=== Begin Enclosure ===

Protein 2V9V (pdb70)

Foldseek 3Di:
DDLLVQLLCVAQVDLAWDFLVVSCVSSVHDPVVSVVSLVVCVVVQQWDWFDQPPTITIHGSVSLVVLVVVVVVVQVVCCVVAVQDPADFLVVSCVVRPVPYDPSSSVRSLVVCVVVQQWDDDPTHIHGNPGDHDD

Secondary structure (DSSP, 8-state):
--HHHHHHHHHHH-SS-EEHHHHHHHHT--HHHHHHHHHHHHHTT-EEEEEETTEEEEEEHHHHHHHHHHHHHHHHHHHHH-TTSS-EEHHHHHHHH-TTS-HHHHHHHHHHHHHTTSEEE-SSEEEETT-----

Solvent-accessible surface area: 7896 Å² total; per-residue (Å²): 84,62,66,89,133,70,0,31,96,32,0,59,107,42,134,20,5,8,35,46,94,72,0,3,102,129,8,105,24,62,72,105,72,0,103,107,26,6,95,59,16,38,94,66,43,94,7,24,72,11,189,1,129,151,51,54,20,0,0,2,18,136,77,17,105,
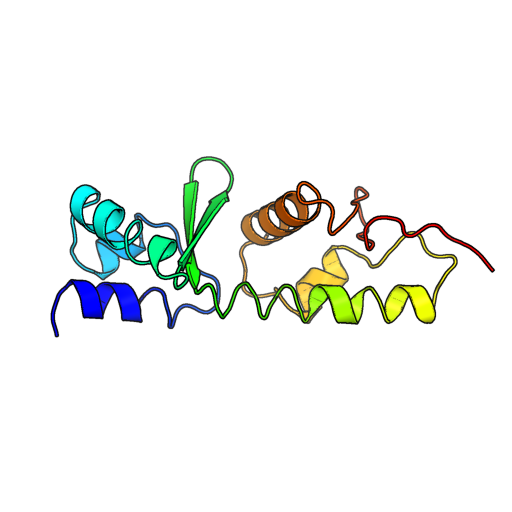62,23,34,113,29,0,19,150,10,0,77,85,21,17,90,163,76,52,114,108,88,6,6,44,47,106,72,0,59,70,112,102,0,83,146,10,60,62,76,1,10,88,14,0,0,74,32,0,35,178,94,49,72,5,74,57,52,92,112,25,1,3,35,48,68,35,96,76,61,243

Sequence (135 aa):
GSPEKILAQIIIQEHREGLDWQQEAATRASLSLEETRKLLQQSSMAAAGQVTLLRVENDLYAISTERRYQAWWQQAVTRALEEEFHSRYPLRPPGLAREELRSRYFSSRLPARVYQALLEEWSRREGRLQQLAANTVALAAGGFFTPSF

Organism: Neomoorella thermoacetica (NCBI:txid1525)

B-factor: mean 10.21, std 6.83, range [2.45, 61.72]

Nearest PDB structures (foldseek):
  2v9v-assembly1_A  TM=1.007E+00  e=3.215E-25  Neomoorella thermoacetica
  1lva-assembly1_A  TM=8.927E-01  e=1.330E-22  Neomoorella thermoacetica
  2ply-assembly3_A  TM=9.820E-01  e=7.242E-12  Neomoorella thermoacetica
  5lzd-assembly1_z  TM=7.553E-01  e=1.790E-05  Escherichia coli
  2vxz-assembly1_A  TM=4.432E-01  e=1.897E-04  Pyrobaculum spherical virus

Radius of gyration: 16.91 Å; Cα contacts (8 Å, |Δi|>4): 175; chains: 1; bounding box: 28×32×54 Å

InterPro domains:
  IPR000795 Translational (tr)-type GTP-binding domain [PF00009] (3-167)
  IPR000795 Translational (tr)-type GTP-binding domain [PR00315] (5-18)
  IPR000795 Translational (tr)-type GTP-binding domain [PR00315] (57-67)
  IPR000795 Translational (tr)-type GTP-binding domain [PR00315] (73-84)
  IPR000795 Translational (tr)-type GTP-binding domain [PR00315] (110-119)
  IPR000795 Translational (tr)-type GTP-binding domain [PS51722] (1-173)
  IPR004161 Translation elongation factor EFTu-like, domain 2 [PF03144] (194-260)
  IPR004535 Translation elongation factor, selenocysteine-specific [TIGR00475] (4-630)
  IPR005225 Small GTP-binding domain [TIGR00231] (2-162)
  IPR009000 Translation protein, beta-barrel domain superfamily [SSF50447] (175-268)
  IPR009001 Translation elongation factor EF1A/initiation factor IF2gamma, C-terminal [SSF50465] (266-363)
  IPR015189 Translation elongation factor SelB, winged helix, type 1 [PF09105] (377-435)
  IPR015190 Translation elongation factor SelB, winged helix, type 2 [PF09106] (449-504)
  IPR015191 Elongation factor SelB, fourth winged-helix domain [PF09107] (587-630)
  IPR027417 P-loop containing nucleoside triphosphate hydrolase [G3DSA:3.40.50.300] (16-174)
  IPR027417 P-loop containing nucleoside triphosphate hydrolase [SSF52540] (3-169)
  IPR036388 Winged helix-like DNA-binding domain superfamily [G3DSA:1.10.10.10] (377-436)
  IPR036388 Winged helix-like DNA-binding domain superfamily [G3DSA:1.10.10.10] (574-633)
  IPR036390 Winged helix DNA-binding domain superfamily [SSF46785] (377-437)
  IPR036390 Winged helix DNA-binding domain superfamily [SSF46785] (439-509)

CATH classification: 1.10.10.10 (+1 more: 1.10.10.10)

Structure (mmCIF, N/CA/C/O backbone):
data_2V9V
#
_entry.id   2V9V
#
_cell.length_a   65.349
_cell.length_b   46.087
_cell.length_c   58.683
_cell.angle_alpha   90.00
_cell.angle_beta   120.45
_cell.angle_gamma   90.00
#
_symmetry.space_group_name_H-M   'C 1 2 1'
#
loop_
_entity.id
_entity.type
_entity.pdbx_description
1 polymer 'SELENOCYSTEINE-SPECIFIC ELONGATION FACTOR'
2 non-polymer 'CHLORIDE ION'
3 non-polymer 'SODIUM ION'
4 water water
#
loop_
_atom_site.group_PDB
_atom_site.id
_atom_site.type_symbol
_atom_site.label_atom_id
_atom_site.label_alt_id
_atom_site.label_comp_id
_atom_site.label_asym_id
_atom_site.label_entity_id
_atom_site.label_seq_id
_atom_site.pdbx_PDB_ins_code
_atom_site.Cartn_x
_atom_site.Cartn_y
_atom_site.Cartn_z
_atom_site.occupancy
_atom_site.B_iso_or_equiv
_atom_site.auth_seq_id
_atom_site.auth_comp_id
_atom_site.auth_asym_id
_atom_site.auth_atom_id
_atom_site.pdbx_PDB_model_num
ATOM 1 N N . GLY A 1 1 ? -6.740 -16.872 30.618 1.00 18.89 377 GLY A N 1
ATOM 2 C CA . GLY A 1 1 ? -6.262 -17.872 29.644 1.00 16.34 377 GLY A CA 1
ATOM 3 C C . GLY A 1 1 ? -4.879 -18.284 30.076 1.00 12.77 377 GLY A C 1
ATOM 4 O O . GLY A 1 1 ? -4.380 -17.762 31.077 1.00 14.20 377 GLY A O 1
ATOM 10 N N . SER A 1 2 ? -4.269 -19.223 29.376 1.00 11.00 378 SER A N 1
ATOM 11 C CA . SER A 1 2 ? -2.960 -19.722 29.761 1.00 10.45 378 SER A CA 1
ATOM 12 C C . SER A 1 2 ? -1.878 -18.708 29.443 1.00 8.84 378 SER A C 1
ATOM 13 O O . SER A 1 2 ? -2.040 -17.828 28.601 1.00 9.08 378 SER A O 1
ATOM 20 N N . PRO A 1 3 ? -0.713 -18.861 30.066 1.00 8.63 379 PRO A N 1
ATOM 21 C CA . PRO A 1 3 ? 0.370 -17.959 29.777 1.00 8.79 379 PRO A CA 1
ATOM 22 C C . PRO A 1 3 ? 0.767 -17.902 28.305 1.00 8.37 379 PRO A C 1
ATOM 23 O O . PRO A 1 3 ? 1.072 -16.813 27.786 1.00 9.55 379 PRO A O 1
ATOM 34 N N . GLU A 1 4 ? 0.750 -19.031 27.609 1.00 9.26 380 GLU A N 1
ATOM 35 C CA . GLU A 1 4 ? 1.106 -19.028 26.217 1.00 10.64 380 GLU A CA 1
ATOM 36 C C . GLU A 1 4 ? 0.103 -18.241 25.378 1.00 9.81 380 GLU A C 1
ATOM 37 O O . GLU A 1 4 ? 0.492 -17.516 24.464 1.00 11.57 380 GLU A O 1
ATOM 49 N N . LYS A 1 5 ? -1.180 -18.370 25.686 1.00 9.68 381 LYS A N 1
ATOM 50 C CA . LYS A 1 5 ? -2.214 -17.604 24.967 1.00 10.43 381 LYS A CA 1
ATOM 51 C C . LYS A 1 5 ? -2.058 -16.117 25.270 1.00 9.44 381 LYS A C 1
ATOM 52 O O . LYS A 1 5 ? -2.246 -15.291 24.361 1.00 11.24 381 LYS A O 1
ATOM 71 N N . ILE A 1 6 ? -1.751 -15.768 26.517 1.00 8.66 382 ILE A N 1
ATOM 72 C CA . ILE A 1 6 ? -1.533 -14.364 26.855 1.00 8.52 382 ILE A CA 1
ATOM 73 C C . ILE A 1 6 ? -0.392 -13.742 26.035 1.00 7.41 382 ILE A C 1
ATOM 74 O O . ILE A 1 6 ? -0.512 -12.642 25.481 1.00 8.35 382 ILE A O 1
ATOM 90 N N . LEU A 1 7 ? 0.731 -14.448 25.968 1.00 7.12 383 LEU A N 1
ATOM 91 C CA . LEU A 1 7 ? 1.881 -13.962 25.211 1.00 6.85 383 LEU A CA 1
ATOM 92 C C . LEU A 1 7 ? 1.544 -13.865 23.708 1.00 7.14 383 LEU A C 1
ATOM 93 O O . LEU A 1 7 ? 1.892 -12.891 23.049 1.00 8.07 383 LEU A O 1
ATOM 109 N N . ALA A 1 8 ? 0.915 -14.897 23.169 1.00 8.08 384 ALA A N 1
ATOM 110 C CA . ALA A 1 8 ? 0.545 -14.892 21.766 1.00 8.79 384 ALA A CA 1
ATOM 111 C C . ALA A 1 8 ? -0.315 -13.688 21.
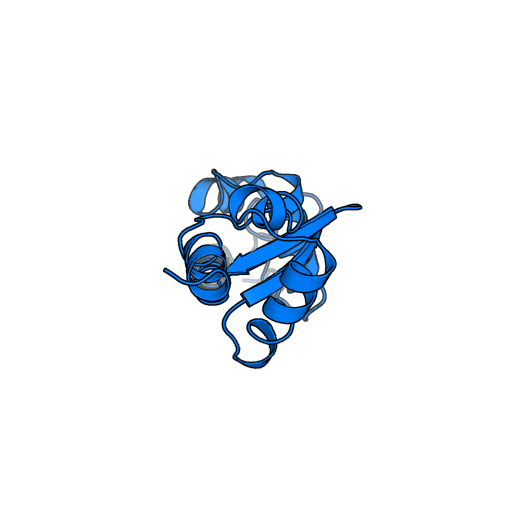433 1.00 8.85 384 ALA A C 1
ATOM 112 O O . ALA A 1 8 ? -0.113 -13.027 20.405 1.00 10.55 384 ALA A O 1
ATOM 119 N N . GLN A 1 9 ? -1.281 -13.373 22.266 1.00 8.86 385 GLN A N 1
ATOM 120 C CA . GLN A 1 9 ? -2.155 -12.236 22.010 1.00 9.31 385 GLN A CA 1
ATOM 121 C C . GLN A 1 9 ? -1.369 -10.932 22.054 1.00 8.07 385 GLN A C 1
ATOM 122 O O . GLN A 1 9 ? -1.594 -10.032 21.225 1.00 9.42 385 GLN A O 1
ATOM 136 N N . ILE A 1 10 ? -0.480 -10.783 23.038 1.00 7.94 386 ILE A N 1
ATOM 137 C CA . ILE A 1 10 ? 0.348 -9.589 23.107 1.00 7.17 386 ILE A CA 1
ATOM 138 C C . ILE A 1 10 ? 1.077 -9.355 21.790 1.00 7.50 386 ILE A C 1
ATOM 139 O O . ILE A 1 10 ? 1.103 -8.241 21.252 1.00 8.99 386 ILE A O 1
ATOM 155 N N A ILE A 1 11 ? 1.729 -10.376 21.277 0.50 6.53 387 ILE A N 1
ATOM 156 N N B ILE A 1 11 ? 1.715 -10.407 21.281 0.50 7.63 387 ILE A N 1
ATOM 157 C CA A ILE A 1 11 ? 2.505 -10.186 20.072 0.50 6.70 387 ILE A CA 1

=== End Enclosure ===
=== Begin Enclosure ===

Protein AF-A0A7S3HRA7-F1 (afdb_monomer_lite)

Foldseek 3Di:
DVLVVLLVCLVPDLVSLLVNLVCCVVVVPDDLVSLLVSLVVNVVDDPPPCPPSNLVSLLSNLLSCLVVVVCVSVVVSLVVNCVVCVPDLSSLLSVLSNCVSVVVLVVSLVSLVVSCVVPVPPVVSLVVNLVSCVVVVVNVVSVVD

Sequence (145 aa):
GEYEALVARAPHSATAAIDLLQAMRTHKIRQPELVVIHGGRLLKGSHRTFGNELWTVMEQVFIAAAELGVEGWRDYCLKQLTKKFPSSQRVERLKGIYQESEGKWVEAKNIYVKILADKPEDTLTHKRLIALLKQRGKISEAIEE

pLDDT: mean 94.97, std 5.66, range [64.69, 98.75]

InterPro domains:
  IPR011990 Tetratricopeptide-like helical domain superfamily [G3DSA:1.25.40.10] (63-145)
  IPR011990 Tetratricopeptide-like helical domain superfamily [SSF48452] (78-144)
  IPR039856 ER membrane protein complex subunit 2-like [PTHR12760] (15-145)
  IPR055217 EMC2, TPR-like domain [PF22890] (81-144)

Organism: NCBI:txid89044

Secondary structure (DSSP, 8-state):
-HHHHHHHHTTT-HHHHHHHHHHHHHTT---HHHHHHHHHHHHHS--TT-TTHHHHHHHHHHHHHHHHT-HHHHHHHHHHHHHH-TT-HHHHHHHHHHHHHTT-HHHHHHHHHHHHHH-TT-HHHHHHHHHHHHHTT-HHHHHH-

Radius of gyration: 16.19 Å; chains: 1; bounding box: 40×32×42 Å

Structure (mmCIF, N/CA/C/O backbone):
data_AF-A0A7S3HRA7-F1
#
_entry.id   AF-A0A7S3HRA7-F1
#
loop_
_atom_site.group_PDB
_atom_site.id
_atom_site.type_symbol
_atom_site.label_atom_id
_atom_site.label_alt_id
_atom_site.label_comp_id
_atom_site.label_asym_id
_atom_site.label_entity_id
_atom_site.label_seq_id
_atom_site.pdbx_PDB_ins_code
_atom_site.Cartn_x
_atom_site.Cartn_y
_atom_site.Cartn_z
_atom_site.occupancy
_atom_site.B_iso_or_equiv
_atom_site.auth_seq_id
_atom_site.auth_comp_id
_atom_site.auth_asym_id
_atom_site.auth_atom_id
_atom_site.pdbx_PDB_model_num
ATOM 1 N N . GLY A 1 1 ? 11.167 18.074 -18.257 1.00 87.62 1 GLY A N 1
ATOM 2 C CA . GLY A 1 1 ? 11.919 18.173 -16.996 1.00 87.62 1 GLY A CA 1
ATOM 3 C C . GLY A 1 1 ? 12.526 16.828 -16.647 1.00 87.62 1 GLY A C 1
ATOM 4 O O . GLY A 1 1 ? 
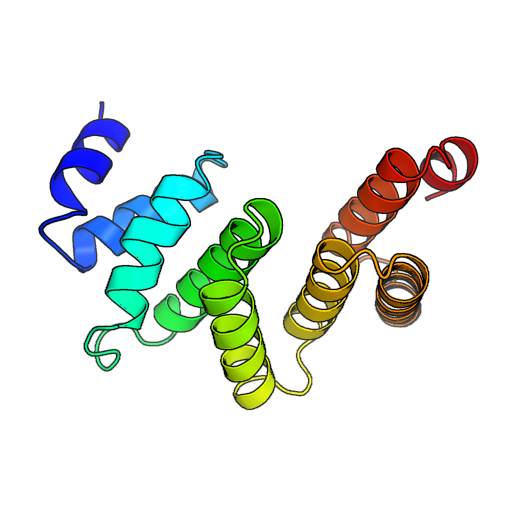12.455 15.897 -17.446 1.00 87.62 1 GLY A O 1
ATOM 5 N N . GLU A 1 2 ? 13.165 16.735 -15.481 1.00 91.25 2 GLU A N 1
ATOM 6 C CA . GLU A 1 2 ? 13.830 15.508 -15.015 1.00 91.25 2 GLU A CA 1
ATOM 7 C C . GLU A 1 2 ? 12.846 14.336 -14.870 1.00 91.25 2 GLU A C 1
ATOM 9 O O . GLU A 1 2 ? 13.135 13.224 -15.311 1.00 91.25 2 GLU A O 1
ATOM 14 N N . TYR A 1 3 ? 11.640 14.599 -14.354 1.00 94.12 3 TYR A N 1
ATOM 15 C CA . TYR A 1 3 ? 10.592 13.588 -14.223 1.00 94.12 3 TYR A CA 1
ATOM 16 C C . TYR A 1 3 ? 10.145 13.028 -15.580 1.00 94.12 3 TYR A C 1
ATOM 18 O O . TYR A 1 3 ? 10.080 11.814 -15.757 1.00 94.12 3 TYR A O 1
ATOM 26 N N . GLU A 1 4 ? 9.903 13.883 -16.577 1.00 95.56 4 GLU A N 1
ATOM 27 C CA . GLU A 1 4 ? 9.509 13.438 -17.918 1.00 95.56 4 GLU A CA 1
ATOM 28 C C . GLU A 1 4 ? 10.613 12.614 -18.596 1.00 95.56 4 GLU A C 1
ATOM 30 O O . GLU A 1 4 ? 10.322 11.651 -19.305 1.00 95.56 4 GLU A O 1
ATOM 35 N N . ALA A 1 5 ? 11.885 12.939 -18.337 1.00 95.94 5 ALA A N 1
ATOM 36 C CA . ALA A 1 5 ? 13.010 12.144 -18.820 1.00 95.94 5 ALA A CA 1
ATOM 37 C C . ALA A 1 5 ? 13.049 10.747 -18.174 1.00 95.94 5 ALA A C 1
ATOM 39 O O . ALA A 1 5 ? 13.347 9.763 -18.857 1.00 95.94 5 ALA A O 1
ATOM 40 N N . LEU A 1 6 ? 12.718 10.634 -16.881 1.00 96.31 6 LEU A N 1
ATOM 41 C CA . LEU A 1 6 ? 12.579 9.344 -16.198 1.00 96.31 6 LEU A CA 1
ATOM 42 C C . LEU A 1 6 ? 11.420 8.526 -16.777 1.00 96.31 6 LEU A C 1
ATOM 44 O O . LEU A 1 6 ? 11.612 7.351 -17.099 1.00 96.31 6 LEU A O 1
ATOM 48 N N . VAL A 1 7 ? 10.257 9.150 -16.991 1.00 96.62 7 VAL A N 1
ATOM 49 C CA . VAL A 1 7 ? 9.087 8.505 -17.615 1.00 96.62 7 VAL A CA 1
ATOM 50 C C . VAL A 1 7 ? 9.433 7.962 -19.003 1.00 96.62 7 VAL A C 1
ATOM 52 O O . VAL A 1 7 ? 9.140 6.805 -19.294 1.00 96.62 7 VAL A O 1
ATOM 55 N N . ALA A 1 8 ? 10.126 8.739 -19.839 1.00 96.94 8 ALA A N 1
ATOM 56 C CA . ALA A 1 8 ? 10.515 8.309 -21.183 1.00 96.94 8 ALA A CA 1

=== End Enclosure ===

Look through the records above and please copy every line in which the string "gyration" occurs.

*Answer*:
Radius of gyration: 16.91 Å; Cα contacts (8 Å, |Δi|>4): 175; chains: 1; bounding box: 28×32×54 Å
Radius of gyration: 16.19 Å; chains: 1; bounding box: 40×32×42 Å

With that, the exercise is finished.